I am deep into my revisions of Black Excellence, and gosh, this is painful. I went through all my scenes today and discovered a 5,000-word shortfall of my contracted 90K words. So, that is a whole new chapter, which I have drafted and will complete tomorrow.
Revisions are tough for most writers, so I always look to how my literary heroes have approached them.
Haruki Murakami said in ‘Novelist As a Vocation’ that he rewrites countless times, and so did Toni Morrison.
Kiese Laymon has spoken a lot about revision, and I particularly love this: ‘Love necessitates revisitation. How do you love some shit that you don’t go back to?’
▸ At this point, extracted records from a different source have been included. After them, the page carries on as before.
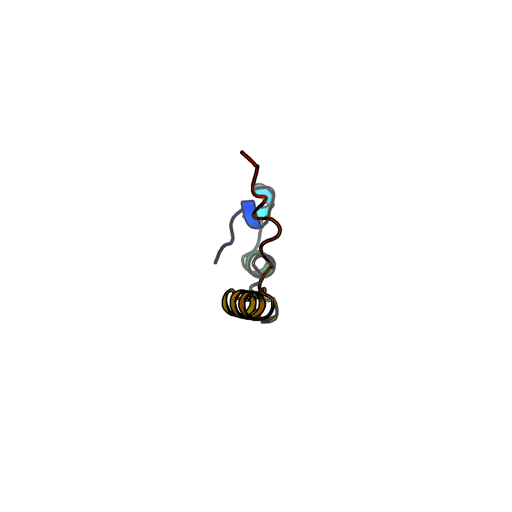Protein AF-A0A7W6HL79-F1 (afdb_monomer_lite)

Sequence (62 aa):
MHAGLHLLRLPTERFWALTPREFAAMTGAYAPAIRADLARMELEALMARYPDRKTGARAHGR

Structure (mmCIF, N/CA/C/O backbone):
data_AF-A0A7W6HL79-F1
#
_entry.id   AF-A0A7W6HL79-F1
#
loop_
_atom_site.group_PDB
_atom_site.id
_atom_site.type_symbol
_atom_site.label_atom_id
_atom_site.label_alt_id
_atom_site.label_comp_id
_atom_site.label_asym_id
_atom_site.label_entity_id
_atom_site.label_seq_id
_atom_site.pdbx_PDB_ins_code
_atom_site.Cartn_x
_atom_site.Cartn_y
_atom_site.Cartn_z
_atom_site.occupancy
_atom_site.B_iso_or_equiv
_atom_site.auth_seq_id
_atom_site.auth_comp_id
_atom_site.auth_asym_id
_atom_site.auth_atom_id
_atom_site.pdbx_PDB_model_num
ATOM 1 N N . MET A 1 1 ? 5.647 2.761 0.295 1.00 49.38 1 MET A N 1
ATOM 2 C CA . MET A 1 1 ? 4.333 2.257 0.746 1.00 49.38 1 MET A CA 1
ATOM 3 C C . MET A 1 1 ? 3.240 3.116 0.113 1.00 49.38 1 MET A C 1
ATOM 5 O O . MET A 1 1 ? 2.970 4.195 0.619 1.00 49.38 1 MET A O 1
ATOM 9 N N . HIS A 1 2 ? 2.660 2.704 -1.020 1.00 54.47 2 HIS A N 1
ATOM 10 C CA . HIS A 1 2 ? 1.467 3.358 -1.580 1.00 54.47 2 HIS A CA 1
ATOM 11 C C . HIS A 1 2 ? 0.236 2.601 -1.068 1.00 54.47 2 HIS A C 1
ATOM 13 O O . HIS A 1 2 ? -0.211 1.642 -1.680 1.00 54.47 2 HIS A O 1
ATOM 19 N N . ALA A 1 3 ? -0.267 2.991 0.102 1.00 58.88 3 ALA A N 1
ATOM 20 C CA . ALA A 1 3 ? -1.407 2.355 0.759 1.00 58.88 3 ALA A CA 1
ATOM 21 C C . ALA A 1 3 ? -2.432 3.429 1.136 1.00 58.88 3 ALA A C 1
ATOM 23 O O . ALA A 1 3 ? -2.474 3.903 2.266 1.00 58.88 3 ALA A O 1
ATOM 24 N N . GLY A 1 4 ? -3.201 3.885 0.148 1.00 61.69 4 GLY A N 1
ATOM 25 C CA . GLY A 1 4 ? -4.264 4.870 0.347 1.00 61.69 4 GLY A CA 1
ATOM 26 C C . GLY A 1 4 ? -5.646 4.229 0.265 1.00 61.69 4 GLY A C 1
ATOM 27 O O . GLY A 1 4 ? -5.816 3.207 -0.398 1.00 61.69 4 GLY A O 1
ATOM 28 N N . LEU A 1 5 ? -6.652 4.878 0.858 1.00 61.59 5 LEU A N 1
ATOM 29 C CA . LEU A 1 5 ? -8.075 4.520 0.725 1.00 61.59 5 LEU A CA 1
ATOM 30 C C . LEU A 1 5 ? -8.492 4.279 -0.740 1.00 61.59 5 LEU A C 1
ATOM 32 O O . LEU A 1 5 ? -9.246 3.355 -1.027 1.00 61.59 5 LEU A O 1
ATOM 36 N N . HIS A 1 6 ? -7.936 5.058 -1.675 1.00 62.91 6 HIS A N 1
ATOM 37 C CA . HIS A 1 6 ? -8.173 4.911 -3.116 1.00 62.91 6 HIS A CA 1
ATOM 38 C C . HIS A 1 6 ? -7.600 3.620 -3.715 1.00 62.91 6 HIS A C 1
ATOM 40 O O . HIS A 1 6 ? -8.173 3.081 -4.658 1.00 62.91 6 HIS A O 1
ATOM 46 N N . LEU A 1 7 ? -6.487 3.120 -3.176 1.00 68.88 7 LEU A N 1
ATOM 47 C CA . LEU A 1 7 ? -5.834 1.901 -3.659 1.00 68.88 7 LEU A CA 1
ATOM 48 C C . LEU A 1 7 ? -6.496 0.653 -3.078 1.00 68.88 7 LEU A C 1
ATOM 50 O O . LEU A 1 7 ? -6.679 -0.328 -3.789 1.00 68.88 7 LEU A O 1
ATOM 54 N N . LEU A 1 8 ? -6.919 0.718 -1.813 1.00 79.25 8 LEU A N 1
ATOM 55 C CA . LEU A 1 8 ? -7.646 -0.374 -1.165 1.00 79.25 8 LEU A CA 1
ATOM 56 C C . LEU A 1 8 ? -9.132 -0.419 -1.563 1.00 79.25 8 LEU A C 1
ATOM 58 O O . LEU A 1 8 ? -9.771 -1.454 -1.398 1.00 79.25 8 LEU A O 1
ATOM 62 N N . ARG A 1 9 ? -9.684 0.685 -2.096 1.00 78.88 9 ARG A N 1
ATOM 63 C CA . ARG A 1 9 ? -11.100 0.842 -2.492 1.00 78.88 9 ARG A CA 1
ATOM 64 C C . ARG A 1 9 ? -12.079 0.452 -1.375 1.00 78.88 9 ARG A C 1
ATOM 66 O O . ARG A 1 9 ? -13.154 -0.087 -1.634 1.00 78.88 9 ARG A O 1
ATOM 73 N N . LEU A 1 10 ? -11.697 0.716 -0.126 1.00 82.38 10 LEU A N 1
ATOM 74 C CA . LEU A 1 10 ? -12.501 0.407 1.053 1.00 82.38 10 LEU A CA 1
ATOM 75 C C . LEU A 1 10 ? -13.409 1.588 1.422 1.00 82.38 10 LEU A C 1
ATOM 77 O O . LEU A 1 10 ? -12.971 2.737 1.334 1.00 82.38 10 LEU A O 1
ATOM 81 N N . PRO A 1 11 ? -14.632 1.325 1.918 1.00 83.56 11 PRO A N 1
ATOM 82 C CA . PRO A 1 11 ? -15.398 2.324 2.653 1.00 83.56 11 PRO A CA 1
ATOM 83 C C . PRO A 1 11 ? -14.592 2.835 3.857 1.00 83.56 11 PRO A C 1
ATOM 85 O O . PRO A 1 11 ? -13.959 2.043 4.559 1.00 83.56 11 PRO A O 1
ATOM 88 N N . THR A 1 12 ? -14.641 4.142 4.119 1.00 82.56 12 THR A N 1
ATOM 89 C CA . THR A 1 12 ? -13.847 4.811 5.166 1.00 82.56 12 THR A CA 1
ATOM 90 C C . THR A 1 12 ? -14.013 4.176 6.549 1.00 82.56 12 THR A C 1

And so I try to dive into the discomfort of my bad drafts, but not alone.
Critique groups help galvanize me to revise. The encouragement from the group of the edits I have done plus their thoughts on what to tackle next are invaluable.
I also try books like Kristopher Jansma’s Revisionaries, which is about the unfinished or bad drafts of literary greats, and books on how to revise, like Matt Bell’s Refuse to Be Done and Craft in the Real World by Matthew Salesses.
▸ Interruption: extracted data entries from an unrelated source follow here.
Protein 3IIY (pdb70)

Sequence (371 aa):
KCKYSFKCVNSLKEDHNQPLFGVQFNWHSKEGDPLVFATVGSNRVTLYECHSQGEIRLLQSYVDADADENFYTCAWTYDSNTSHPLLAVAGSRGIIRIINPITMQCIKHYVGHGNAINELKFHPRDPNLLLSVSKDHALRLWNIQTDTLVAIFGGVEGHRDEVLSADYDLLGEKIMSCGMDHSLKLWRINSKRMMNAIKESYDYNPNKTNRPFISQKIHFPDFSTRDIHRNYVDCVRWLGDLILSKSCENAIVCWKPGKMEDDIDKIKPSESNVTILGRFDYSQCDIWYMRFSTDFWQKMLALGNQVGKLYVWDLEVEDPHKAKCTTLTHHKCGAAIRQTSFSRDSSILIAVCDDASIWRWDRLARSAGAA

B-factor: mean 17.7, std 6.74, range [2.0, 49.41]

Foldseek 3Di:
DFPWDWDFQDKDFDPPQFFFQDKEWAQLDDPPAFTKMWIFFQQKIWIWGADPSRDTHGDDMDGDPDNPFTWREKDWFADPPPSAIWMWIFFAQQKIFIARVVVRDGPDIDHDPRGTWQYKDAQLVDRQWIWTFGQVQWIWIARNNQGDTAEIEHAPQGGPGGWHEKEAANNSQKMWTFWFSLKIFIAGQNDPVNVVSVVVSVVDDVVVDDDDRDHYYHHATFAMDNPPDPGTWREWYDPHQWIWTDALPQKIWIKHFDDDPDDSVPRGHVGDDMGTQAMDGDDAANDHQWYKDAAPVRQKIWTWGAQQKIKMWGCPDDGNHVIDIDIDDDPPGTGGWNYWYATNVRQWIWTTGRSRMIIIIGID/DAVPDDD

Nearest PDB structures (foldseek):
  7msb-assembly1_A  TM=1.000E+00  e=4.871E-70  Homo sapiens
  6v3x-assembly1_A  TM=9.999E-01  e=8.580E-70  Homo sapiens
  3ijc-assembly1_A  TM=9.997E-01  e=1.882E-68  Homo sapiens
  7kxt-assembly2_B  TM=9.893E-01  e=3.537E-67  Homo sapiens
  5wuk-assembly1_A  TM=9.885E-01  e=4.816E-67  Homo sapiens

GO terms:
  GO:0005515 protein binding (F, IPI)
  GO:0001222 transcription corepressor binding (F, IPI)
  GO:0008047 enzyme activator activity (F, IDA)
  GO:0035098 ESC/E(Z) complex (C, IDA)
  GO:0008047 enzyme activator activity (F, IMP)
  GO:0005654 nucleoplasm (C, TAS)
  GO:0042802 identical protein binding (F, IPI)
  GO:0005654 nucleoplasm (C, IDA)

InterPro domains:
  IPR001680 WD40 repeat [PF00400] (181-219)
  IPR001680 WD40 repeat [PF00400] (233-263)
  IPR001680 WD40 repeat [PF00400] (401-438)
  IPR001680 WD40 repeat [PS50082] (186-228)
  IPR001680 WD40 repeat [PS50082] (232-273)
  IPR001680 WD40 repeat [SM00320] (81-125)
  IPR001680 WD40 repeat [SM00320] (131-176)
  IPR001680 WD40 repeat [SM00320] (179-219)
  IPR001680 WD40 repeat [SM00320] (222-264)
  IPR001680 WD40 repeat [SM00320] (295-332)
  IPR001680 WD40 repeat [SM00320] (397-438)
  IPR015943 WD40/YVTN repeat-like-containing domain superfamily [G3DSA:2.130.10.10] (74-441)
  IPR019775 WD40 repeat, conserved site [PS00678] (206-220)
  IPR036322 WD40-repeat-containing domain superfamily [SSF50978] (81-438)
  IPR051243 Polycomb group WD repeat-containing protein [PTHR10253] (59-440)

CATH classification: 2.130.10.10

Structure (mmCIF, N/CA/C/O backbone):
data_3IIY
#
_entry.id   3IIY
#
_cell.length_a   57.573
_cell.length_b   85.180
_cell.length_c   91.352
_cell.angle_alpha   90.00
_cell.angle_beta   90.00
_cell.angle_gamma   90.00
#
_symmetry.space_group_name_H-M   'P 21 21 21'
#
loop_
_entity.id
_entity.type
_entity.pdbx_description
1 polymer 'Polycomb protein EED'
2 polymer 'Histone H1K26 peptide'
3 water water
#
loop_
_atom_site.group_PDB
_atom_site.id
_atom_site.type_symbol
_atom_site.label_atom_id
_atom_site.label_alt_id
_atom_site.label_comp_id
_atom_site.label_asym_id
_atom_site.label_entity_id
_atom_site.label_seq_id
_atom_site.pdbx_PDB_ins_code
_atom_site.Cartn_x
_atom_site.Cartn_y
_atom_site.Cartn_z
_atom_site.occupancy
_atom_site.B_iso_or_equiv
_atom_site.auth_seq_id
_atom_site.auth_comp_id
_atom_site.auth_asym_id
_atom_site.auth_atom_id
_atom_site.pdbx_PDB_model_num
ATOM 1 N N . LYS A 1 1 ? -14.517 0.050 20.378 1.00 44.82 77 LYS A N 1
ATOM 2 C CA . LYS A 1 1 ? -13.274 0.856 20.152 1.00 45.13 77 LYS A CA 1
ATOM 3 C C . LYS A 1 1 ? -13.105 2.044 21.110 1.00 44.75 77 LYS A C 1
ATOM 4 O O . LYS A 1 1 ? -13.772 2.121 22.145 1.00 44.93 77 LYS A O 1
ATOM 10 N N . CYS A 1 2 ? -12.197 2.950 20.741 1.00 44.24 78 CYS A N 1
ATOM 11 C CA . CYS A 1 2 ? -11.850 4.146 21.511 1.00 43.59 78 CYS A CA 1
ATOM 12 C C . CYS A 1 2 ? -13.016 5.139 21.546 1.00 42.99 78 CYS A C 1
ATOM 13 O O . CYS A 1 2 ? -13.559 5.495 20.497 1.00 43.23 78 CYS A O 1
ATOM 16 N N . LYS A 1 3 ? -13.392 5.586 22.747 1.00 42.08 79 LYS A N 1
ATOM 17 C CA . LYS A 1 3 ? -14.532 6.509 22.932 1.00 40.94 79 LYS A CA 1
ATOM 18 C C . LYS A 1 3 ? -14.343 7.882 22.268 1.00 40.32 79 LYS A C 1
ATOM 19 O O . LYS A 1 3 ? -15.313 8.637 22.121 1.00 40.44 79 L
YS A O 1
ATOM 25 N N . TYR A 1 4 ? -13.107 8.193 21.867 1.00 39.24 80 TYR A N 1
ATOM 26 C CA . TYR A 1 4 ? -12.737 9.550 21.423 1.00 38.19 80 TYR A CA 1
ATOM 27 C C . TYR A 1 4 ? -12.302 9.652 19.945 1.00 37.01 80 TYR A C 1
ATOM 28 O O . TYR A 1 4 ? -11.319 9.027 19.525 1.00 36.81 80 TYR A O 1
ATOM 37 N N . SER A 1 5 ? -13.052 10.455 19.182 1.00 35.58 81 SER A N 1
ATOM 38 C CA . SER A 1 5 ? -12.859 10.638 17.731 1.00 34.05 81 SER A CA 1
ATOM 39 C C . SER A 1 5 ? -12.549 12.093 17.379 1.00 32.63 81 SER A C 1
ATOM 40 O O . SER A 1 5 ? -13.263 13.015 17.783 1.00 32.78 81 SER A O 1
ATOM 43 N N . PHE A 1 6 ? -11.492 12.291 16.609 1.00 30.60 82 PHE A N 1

Finally, when I can’t take it anymore, I share a metaphorical bottle of wine with Charles Bukowski, who hated revision so much that he didn’t bother and so went unpublished for decades.
I might also reread Scratch by Manjula Martin to remind myself how lucky I am to have a book deal. It always hastens me back to work.
There’s no way around it, except there are writers who write very slowly, like a paragraph a day, and revise in their heads as they write and plan ahead, as well as all other sorts of juju, so it comes out perfect. I’m not one of those.
So here we are: overdue and under word count. We'll be back at it tomorrow.
It doesn’t feel like it, but this is the best part!